Exercise requirements:
Each line below from the one containing "ATOM 9 N N ." through the one containing "ATOM 26 O O" is to be given again exactly, and no line outside that span.

Extracted material:
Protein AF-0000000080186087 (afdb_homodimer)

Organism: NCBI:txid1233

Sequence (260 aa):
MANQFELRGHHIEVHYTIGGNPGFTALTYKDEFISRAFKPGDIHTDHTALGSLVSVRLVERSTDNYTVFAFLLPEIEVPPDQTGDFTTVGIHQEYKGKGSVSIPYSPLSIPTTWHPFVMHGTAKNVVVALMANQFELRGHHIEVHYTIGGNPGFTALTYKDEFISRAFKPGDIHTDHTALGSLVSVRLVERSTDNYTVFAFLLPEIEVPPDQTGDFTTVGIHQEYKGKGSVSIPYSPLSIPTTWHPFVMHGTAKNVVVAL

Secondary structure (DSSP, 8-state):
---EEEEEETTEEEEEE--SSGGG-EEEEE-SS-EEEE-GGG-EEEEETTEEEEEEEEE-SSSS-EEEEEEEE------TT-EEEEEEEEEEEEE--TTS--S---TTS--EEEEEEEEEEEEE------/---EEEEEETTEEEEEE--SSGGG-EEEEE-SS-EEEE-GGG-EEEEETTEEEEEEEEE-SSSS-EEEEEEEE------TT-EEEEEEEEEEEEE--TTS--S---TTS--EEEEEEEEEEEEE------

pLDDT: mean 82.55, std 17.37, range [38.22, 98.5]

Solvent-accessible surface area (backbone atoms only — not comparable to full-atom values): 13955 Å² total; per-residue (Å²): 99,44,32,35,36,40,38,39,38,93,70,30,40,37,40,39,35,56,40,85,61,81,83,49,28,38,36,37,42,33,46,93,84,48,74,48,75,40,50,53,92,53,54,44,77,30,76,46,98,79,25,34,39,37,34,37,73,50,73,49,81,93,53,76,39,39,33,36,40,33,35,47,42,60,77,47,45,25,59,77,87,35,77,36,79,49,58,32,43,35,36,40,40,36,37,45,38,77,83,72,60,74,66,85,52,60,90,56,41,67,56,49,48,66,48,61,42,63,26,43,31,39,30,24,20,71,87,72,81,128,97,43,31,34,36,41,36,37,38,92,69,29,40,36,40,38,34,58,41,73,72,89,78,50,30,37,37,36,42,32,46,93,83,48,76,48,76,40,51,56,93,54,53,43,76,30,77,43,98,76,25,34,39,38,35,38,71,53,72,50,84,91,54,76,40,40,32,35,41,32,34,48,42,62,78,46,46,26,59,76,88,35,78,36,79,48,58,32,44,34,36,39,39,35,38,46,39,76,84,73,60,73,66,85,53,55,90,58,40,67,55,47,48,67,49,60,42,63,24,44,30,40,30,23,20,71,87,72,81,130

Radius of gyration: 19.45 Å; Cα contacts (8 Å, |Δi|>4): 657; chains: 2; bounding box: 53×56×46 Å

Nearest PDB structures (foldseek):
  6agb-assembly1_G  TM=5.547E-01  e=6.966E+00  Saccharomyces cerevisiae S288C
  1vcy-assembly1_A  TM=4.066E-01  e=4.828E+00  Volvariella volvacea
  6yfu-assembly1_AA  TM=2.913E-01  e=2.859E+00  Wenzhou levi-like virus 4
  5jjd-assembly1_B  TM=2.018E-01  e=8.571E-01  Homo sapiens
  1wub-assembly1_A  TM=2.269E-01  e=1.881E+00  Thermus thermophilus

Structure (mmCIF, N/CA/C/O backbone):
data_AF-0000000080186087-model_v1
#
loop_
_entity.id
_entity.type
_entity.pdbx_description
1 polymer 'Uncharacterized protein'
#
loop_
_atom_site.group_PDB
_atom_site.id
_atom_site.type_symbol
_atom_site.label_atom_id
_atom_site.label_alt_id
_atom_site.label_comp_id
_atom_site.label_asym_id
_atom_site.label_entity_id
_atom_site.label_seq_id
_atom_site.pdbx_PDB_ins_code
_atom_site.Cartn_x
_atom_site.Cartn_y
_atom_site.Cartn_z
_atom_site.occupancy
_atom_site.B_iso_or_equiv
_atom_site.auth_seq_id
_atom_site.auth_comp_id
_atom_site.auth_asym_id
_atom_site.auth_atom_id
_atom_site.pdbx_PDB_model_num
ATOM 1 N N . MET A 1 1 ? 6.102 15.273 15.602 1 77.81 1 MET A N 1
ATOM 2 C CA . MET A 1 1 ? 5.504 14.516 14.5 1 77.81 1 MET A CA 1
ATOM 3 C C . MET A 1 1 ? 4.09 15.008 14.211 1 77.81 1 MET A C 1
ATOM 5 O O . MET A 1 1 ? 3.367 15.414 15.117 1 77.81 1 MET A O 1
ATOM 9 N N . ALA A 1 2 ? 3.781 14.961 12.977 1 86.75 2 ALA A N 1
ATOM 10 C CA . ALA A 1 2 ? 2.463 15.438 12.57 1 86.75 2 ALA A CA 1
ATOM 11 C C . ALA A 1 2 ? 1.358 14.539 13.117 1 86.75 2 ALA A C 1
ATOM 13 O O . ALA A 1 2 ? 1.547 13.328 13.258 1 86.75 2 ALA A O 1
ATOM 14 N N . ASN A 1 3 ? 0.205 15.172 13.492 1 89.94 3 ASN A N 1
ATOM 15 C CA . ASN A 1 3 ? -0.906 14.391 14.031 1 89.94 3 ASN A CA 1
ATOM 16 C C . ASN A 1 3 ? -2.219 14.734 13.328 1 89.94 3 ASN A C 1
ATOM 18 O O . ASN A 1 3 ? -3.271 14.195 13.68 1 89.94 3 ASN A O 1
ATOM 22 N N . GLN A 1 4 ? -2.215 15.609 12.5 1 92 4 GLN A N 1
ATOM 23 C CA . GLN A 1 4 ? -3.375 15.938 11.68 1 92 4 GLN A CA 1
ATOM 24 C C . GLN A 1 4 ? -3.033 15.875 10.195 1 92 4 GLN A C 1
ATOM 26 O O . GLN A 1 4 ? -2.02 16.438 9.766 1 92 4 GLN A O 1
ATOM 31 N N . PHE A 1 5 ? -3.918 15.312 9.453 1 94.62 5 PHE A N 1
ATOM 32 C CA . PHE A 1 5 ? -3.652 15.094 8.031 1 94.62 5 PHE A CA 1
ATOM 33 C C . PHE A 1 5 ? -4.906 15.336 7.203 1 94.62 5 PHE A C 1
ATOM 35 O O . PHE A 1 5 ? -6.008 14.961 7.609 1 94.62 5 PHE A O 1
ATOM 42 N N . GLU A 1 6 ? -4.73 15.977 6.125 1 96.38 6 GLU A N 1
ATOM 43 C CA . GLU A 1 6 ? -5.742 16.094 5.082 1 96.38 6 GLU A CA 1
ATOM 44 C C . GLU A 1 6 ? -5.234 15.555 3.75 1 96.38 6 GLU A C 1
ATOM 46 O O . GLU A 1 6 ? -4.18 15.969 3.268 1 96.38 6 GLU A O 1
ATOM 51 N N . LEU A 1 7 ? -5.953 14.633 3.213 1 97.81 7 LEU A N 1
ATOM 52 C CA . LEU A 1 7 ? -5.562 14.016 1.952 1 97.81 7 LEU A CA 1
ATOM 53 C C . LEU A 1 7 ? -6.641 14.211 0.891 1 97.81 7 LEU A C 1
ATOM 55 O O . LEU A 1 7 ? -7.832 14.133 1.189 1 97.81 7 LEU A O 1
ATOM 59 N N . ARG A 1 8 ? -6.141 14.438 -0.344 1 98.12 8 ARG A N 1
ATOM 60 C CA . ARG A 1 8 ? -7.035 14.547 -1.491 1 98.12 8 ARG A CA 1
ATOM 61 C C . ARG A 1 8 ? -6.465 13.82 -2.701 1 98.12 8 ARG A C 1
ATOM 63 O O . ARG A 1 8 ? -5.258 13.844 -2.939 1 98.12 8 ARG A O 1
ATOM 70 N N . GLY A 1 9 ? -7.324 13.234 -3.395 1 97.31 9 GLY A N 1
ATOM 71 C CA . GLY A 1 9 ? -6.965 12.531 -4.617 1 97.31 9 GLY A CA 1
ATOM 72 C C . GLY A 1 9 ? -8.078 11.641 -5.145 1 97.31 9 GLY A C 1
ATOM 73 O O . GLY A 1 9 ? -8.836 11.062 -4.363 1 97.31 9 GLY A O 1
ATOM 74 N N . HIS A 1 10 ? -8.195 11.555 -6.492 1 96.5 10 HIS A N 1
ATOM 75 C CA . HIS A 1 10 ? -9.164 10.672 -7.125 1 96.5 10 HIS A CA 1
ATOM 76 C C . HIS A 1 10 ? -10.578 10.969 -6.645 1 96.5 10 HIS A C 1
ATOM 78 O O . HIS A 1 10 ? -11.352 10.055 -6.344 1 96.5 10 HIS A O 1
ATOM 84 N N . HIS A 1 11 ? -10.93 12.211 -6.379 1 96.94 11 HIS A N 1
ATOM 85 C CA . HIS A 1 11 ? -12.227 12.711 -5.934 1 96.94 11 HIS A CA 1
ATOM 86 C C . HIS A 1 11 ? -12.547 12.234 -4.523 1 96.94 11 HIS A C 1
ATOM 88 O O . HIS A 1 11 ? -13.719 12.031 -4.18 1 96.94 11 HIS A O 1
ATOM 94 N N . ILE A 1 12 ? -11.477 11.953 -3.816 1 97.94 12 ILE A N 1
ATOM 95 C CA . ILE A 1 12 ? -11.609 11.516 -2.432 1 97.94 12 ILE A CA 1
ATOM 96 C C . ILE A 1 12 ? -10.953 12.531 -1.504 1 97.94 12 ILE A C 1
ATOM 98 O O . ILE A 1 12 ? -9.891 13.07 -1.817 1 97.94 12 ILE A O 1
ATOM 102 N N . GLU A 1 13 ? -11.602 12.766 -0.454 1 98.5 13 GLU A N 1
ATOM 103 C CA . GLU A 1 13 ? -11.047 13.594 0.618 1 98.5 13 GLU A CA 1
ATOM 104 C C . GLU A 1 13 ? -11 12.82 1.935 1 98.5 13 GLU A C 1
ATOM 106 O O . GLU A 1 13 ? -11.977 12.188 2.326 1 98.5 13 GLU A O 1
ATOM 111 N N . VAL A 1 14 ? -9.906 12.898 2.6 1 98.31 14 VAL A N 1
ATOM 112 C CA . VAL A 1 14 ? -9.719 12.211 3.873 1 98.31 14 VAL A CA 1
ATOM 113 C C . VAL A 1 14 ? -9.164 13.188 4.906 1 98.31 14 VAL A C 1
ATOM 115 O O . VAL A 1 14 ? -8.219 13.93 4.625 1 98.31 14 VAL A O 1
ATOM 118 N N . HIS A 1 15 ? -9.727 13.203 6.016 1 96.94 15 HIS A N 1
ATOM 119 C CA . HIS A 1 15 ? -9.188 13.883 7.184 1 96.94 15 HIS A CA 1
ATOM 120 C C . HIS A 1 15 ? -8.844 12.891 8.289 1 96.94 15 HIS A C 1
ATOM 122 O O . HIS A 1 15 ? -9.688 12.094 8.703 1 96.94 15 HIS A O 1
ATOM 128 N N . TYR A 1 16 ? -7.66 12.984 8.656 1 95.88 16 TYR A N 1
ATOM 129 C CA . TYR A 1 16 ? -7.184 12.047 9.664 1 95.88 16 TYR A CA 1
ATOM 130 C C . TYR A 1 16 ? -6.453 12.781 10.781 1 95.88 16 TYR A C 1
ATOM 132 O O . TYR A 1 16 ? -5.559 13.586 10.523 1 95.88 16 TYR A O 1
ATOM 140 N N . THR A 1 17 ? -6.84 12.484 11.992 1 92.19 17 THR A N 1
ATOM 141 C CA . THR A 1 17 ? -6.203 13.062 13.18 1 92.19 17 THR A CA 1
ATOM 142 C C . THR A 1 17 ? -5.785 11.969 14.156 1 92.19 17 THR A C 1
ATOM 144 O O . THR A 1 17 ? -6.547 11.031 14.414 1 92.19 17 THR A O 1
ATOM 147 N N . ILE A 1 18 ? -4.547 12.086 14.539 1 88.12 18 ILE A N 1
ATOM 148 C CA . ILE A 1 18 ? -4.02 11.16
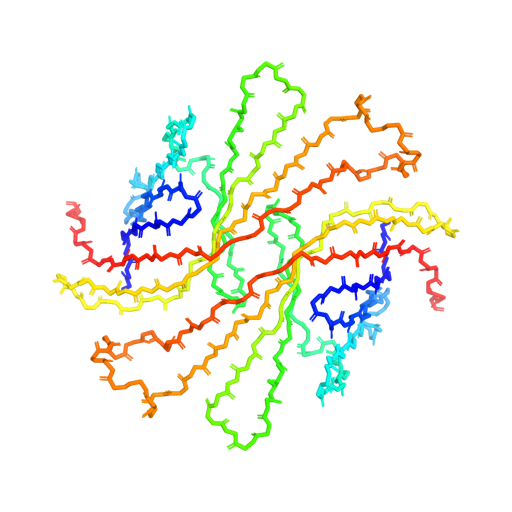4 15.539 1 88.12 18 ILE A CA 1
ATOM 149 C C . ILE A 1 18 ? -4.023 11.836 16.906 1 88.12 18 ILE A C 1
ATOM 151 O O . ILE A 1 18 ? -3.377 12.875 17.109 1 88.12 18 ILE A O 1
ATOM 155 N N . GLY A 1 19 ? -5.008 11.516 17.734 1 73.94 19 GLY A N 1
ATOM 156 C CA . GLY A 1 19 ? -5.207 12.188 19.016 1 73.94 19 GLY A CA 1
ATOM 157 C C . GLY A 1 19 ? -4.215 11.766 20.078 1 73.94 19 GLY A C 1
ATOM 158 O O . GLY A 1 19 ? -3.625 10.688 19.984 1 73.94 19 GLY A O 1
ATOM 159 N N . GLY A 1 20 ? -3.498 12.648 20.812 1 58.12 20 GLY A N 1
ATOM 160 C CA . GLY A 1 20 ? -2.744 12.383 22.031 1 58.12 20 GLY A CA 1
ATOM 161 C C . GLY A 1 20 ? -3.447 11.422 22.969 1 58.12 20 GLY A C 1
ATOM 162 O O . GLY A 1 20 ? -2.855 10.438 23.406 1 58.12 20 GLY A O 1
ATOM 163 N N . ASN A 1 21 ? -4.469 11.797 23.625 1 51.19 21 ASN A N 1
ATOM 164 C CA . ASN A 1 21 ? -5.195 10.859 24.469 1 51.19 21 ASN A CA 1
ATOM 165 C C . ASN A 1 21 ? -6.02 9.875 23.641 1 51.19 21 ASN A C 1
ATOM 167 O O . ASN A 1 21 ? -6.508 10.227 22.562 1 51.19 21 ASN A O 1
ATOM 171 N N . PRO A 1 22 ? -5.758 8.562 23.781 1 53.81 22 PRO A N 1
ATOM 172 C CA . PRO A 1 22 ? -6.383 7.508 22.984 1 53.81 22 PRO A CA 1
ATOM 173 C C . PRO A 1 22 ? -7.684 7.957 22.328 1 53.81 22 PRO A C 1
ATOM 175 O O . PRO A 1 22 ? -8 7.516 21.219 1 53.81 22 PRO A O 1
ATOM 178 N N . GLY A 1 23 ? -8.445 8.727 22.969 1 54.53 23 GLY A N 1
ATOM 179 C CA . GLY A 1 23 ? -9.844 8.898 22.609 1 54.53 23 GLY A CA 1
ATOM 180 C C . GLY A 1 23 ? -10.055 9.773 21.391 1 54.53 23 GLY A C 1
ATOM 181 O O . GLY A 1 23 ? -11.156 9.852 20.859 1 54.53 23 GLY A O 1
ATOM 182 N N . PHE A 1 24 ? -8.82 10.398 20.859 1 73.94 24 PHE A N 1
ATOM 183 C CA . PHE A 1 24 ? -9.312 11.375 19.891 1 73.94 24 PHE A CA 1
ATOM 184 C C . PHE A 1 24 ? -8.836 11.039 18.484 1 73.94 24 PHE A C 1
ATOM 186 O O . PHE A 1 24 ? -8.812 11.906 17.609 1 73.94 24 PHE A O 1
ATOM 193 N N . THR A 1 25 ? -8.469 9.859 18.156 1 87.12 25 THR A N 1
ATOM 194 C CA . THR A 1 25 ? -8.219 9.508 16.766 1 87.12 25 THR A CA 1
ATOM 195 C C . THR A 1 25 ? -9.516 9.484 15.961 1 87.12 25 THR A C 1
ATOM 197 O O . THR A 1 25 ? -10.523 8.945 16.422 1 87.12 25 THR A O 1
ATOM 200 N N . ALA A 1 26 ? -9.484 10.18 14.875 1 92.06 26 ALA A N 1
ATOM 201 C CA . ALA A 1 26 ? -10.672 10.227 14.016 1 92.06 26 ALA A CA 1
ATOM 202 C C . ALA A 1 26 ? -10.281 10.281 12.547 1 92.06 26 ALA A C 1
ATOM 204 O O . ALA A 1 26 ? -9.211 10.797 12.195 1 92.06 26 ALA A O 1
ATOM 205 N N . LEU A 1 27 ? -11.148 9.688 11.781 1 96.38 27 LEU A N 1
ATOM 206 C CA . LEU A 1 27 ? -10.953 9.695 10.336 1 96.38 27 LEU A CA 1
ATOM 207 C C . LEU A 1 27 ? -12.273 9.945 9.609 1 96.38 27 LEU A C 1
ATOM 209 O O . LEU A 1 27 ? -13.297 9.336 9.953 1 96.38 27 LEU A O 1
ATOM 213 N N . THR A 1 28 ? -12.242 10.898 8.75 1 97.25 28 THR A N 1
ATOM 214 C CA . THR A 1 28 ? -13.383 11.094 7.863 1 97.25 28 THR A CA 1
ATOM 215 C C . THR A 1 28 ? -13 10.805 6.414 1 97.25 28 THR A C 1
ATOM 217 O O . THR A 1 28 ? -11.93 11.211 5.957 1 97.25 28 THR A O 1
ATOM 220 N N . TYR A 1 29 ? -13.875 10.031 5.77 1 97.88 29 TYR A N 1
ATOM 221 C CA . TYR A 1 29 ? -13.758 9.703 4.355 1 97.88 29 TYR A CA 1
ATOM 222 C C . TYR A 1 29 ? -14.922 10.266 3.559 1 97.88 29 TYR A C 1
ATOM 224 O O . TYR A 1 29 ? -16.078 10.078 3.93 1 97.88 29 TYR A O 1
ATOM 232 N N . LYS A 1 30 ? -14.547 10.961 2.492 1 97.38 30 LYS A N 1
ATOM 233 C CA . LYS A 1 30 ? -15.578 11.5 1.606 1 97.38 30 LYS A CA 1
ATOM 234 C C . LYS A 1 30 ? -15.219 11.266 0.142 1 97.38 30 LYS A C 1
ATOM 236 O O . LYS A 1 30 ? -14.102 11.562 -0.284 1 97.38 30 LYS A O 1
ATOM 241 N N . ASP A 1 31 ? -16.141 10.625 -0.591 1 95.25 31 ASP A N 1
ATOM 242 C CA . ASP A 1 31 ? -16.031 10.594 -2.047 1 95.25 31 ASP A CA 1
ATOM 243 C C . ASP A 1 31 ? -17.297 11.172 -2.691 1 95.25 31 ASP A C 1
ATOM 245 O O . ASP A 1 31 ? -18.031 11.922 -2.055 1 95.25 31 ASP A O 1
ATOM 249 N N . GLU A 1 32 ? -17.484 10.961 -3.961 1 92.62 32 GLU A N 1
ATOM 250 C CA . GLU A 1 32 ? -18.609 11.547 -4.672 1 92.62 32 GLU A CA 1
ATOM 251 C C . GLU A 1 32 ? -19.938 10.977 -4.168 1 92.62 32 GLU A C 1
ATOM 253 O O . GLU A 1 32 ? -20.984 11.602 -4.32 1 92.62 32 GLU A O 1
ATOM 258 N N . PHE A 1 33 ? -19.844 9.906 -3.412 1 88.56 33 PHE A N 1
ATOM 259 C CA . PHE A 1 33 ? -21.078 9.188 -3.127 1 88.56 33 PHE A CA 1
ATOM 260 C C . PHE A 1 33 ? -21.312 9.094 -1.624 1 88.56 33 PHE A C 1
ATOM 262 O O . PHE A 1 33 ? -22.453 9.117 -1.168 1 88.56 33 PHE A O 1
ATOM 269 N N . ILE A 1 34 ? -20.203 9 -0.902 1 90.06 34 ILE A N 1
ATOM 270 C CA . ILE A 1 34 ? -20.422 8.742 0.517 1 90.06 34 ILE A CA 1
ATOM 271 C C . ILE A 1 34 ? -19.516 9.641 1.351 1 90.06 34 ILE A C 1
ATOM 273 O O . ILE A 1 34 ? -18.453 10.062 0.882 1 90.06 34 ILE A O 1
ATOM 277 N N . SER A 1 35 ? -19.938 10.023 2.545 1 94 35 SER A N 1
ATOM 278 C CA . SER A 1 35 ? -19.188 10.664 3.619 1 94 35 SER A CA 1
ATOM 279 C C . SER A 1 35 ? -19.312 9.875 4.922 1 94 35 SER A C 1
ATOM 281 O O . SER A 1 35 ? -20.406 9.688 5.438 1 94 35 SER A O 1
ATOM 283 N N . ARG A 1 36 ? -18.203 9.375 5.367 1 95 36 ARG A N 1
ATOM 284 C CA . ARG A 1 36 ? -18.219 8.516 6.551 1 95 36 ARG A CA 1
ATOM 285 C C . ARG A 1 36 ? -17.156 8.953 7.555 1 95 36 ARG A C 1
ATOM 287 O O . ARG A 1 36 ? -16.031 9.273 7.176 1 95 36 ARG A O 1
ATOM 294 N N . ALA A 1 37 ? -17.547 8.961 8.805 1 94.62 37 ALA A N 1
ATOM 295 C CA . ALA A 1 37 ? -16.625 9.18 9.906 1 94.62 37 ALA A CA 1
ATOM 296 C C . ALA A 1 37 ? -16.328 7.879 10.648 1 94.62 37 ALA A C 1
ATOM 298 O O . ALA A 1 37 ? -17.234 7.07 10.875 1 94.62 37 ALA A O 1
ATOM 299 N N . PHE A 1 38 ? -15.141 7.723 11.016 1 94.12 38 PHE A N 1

Solution:
ATOM 9 N N . ALA A 1 2 ? 3.781 14.961 12.977 1 86.75 2 ALA A N 1
ATOM 10 C CA . ALA A 1 2 ? 2.463 15.438 12.57 1 86.75 2 ALA A CA 1
ATOM 11 C C . ALA A 1 2 ? 1.358 14.539 13.117 1 86.75 2 ALA A C 1
ATOM 13 O O . ALA A 1 2 ? 1.547 13.328 13.258 1 86.75 2 ALA A O 1
ATOM 14 N N . ASN A 1 3 ? 0.205 15.172 13.492 1 89.94 3 ASN A N 1
ATOM 15 C CA . ASN A 1 3 ? -0.906 14.391 14.031 1 89.94 3 ASN A CA 1
ATOM 16 C C . ASN A 1 3 ? -2.219 14.734 13.328 1 89.94 3 ASN A C 1
ATOM 18 O O . ASN A 1 3 ? -3.271 14.195 13.68 1 89.94 3 ASN A O 1
ATOM 22 N N . GLN A 1 4 ? -2.215 15.609 12.5 1 92 4 GLN A N 1
ATOM 23 C CA . GLN A 1 4 ? -3.375 15.938 11.68 1 92 4 GLN A CA 1
ATOM 24 C C . GLN A 1 4 ? -3.033 15.875 10.195 1 92 4 GLN A C 1
ATOM 26 O O . GLN A 1 4 ? -2.02 16.438 9.766 1 92 4 GLN A O 1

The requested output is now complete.